Shadows
Review
Shadows
Edna Buchanan, the Pulitzer Prize-winning police reporter for the
Miami Herald, is back with the second in her Cold Case Squad
novels. Buchanan's previous fiction franchise was a series of
mysteries featuring Britt Montero, a reporter at a fictional Miami
daily paper.
The Cold Case stories are police procedurals that feature some
characters originally introduced in the Montero novels, including
Sgt. Craig Burch, Detective Pete Nazario and Lt. K.C. Riley. Those
common characters help make the Cold Case Squad mysteries
comfortably familiar to Buchanan fans. The focus on cold cases also
gives Buchanan an opportunity to show her love of Miami's very
unique geographical and cultural landscape as well as weaving in
history with a fictional back story.
The novel gets off to a slow start, which may turn off readers new
to Buchanan.

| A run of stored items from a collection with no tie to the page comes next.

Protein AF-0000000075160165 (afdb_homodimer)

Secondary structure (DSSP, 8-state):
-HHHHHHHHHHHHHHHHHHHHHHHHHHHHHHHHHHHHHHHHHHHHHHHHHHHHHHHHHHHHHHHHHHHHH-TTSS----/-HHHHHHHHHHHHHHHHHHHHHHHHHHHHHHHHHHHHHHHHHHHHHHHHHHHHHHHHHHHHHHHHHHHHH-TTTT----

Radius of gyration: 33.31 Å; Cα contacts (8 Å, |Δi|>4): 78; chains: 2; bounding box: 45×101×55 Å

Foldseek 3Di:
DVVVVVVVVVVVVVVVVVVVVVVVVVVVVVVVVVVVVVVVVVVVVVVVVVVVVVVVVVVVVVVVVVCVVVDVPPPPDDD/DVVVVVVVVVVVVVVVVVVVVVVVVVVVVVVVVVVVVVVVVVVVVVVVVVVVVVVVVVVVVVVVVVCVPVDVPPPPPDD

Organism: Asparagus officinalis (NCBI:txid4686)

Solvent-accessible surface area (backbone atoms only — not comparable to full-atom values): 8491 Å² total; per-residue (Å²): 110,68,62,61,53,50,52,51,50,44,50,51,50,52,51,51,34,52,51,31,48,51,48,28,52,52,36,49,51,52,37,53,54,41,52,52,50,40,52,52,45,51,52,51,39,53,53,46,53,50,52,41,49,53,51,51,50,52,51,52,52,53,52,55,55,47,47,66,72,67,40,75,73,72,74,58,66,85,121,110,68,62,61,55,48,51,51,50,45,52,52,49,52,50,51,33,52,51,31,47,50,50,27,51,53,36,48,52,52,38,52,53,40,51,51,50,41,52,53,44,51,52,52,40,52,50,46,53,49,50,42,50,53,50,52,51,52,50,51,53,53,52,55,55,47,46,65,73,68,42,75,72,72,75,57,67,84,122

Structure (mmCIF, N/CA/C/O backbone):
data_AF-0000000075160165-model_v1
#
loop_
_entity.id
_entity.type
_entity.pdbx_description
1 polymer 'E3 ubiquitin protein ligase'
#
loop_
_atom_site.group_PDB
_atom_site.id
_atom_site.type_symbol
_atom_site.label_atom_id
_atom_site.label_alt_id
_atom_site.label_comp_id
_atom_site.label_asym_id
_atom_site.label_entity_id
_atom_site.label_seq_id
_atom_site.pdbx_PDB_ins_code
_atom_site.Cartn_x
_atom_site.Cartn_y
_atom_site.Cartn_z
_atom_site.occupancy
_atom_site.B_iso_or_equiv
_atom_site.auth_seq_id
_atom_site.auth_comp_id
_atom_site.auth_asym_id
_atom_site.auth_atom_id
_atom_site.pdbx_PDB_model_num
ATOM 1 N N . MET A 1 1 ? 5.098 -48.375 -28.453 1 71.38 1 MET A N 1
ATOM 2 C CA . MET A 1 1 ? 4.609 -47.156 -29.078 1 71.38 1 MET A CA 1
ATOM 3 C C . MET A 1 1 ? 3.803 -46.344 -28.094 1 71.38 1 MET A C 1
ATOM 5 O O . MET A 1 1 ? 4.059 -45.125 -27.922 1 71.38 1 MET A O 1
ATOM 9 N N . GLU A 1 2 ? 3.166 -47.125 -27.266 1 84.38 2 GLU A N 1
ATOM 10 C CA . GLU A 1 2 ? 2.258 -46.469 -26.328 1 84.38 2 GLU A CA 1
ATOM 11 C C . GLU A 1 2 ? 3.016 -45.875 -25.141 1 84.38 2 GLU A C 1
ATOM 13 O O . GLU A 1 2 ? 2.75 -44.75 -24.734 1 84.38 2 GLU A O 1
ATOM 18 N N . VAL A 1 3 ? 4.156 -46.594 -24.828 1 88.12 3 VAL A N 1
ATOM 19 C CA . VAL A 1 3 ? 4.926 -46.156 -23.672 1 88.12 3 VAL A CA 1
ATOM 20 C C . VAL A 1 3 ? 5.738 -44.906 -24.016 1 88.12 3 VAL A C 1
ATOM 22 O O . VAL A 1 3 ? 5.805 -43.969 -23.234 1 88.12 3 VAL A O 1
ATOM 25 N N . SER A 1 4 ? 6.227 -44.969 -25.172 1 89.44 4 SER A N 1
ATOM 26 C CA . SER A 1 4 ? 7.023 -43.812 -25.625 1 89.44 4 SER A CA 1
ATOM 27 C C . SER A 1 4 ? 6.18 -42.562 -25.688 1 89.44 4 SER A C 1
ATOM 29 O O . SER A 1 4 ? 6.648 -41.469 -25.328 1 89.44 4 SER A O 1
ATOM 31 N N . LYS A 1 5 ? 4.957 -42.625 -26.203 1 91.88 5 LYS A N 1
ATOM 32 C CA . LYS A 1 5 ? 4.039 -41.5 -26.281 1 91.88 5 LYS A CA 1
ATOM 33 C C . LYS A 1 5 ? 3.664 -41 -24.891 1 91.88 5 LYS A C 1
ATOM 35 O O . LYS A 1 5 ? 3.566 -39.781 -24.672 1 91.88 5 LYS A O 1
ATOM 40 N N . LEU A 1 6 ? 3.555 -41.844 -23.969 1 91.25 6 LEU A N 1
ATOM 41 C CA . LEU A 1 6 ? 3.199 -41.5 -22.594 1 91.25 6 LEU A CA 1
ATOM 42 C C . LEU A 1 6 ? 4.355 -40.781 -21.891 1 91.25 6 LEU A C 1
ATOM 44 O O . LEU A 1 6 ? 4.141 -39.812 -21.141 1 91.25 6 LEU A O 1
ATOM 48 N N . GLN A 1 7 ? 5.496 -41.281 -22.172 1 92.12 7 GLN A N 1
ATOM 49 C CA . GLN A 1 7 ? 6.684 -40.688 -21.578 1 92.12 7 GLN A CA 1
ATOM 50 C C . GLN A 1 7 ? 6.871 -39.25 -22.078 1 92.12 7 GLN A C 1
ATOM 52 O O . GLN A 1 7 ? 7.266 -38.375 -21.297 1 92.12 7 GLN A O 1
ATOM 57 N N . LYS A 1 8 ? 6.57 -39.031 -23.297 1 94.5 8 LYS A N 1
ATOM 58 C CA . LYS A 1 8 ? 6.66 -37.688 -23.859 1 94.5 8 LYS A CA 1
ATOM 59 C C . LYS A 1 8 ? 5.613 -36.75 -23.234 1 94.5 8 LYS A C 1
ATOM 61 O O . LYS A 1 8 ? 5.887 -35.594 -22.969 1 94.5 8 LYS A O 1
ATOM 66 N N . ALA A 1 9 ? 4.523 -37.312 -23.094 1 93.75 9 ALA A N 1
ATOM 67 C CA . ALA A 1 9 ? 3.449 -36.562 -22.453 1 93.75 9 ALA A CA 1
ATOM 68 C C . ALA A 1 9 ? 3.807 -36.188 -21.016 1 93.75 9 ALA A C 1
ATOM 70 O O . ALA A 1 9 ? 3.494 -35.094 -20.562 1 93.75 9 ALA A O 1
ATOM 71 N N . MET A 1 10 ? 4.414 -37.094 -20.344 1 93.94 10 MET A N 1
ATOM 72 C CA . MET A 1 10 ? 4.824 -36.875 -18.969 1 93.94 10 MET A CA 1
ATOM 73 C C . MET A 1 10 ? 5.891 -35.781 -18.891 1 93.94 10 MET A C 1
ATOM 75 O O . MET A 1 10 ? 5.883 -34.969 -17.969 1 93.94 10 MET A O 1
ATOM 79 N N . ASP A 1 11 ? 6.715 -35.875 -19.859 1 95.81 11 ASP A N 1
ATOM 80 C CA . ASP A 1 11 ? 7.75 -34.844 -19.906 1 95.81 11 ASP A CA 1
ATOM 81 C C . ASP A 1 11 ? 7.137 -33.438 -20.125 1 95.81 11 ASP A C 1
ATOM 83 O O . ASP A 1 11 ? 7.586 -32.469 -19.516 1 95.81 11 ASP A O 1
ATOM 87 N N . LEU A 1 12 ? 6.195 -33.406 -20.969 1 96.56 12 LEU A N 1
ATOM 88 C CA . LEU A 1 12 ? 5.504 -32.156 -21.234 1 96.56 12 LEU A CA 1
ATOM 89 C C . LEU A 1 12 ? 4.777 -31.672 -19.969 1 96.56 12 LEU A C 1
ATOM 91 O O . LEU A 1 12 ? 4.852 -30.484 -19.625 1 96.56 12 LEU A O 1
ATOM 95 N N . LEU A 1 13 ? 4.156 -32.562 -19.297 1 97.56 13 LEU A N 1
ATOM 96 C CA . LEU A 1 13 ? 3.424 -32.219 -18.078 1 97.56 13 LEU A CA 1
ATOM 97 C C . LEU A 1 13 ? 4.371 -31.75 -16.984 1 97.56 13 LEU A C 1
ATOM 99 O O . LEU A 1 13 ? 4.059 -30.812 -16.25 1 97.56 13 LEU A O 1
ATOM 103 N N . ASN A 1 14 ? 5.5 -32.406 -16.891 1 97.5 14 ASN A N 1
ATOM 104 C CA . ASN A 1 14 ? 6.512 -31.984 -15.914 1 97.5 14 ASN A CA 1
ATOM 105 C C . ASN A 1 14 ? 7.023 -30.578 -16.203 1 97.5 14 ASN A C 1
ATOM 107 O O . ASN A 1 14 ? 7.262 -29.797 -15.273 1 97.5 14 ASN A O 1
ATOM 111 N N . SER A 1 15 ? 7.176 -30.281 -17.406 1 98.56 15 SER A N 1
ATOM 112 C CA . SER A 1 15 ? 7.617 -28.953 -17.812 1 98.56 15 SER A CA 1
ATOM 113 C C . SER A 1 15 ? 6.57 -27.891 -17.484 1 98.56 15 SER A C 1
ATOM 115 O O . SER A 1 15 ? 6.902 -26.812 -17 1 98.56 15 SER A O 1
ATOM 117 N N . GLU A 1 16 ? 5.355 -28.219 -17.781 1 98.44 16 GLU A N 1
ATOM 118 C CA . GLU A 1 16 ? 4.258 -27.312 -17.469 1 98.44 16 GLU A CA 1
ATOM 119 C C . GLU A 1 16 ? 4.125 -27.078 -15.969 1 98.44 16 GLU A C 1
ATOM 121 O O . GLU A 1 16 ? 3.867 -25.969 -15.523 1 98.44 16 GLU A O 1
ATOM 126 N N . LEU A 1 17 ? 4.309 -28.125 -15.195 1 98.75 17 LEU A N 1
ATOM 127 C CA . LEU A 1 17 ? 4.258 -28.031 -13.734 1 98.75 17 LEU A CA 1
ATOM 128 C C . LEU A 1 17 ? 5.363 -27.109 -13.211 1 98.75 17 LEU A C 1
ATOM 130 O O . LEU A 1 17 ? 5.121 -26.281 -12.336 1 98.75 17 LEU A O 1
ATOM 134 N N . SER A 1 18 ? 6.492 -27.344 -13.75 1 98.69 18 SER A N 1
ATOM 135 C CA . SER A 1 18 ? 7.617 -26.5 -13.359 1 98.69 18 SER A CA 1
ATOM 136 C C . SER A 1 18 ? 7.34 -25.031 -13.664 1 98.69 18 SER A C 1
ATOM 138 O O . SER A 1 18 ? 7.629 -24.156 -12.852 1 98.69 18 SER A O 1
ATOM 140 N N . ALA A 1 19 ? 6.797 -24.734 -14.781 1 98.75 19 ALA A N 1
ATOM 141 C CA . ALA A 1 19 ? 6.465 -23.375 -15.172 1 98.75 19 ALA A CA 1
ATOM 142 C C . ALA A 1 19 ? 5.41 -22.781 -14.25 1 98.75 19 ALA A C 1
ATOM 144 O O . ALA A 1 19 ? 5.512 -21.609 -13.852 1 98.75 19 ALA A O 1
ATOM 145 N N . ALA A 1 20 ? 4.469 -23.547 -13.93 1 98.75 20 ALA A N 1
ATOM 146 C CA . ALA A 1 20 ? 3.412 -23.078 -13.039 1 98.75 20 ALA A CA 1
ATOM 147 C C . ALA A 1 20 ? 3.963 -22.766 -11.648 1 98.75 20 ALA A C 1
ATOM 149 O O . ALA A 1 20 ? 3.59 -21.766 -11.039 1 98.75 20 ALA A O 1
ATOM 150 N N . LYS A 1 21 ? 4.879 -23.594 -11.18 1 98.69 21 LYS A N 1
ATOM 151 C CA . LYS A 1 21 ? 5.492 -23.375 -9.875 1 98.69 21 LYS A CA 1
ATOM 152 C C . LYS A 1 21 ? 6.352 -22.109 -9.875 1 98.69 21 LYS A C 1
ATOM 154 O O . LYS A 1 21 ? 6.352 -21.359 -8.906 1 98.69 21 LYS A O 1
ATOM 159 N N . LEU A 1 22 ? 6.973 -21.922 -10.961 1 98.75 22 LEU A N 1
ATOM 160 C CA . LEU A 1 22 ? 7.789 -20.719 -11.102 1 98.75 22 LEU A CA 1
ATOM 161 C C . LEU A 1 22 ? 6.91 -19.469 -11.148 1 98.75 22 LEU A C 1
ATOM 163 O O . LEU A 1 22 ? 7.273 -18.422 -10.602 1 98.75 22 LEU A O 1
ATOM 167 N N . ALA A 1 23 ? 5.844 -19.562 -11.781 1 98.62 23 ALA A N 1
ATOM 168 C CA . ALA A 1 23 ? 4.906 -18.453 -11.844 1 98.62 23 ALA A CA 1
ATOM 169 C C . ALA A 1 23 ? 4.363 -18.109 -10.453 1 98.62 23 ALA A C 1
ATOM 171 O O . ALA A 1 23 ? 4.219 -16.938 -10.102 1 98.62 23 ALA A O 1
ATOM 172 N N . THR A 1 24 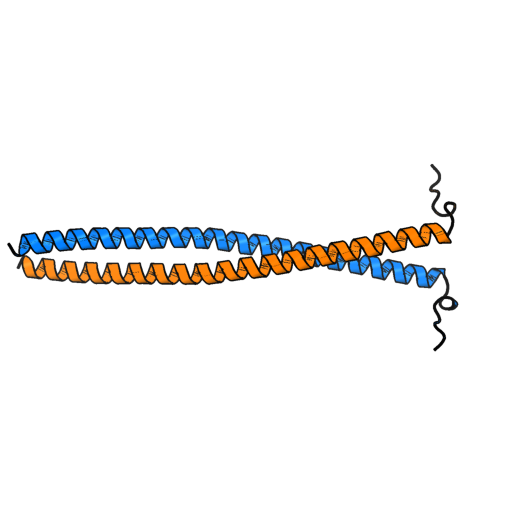? 4.09 -19.109 -9.695 1 98.6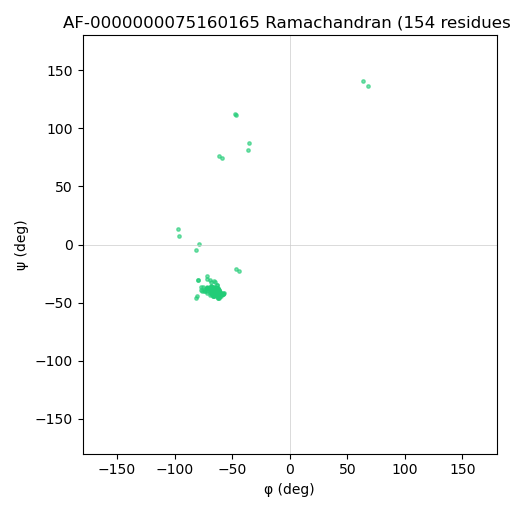2 24 THR A N 1
ATOM 173 C CA . THR A 1 24 ? 3.617 -18.891 -8.328 1 98.62 24 THR A CA 1
ATOM 174 C C . THR A 1 24 ? 4.672 -18.172 -7.5 1 98.62 24 THR A C 1
ATOM 176 O O . THR A 1 24 ? 4.359 -17.234 -6.766 1 98.62 24 THR A O 1
ATOM 179 N N . ILE A 1 25 ? 5.812 -18.562 -7.68 1 98.81 25 ILE A N 1
ATOM 180 C CA . ILE A 1 25 ? 6.914 -17.953 -6.945 1 98.81 25 ILE A CA 1
ATOM 181 C C . ILE A 1 25 ? 7.055 -16.484 -7.352 1 98.81 25 ILE A C 1
ATOM 183 O O . ILE A 1 25 ? 7.273 -15.617 -6.5 1 98.81 25 ILE A O 1
ATOM 187 N N . SER A 1 26 ? 6.926 -16.172 -8.57 1 98.69 26 SER A N 1
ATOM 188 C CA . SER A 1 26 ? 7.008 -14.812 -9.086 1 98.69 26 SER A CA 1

That's unfortunate, because the plot of the SHADOWS is
worth sticking with until the end. This tale centers on an estate
that once belonged to one of Miami's most prominent families. The
family has at least two mysteries in its past: the disappearance of
the rumrunning patriarch and the murder at the Shadows of his more
respectable son. Pierce Nolan, the son, had become a pillar of the
community, in spite of his father's illegal history.
Now that the family has sold the estate, a developer plans to turn
it into another sprawling residential development, erasing more of
Florida's history and beauty in the process. That is until a feisty
preservationist asks the Cold Case Squad to get involved.
What they find shocks the city, halts the development and threatens
to tarnish the Nolan family legacy.
In this novel Buchanan makes it clear that she loves Miami and
scorns rampant development. While her critiques of overdevelopment
within the novel are not as pointed as Carl Hiaasen's work, it does
boost Miami from mere setting to almost a character in the story.
And with the additional, personal mystery involving Detective Sam
Stone, Buchanan uses history to her advantage.
SHADOWS can stand on its own as a separate novel, which isn't
always true of books that are part of a series. It would be an
enjoyable read even without all of the Montero background. For
Buchanan fans, this latest novel is all the richer for bringing
them closer to some of the players in Montero's mystery adventures
and providing a window back to Florida's early days.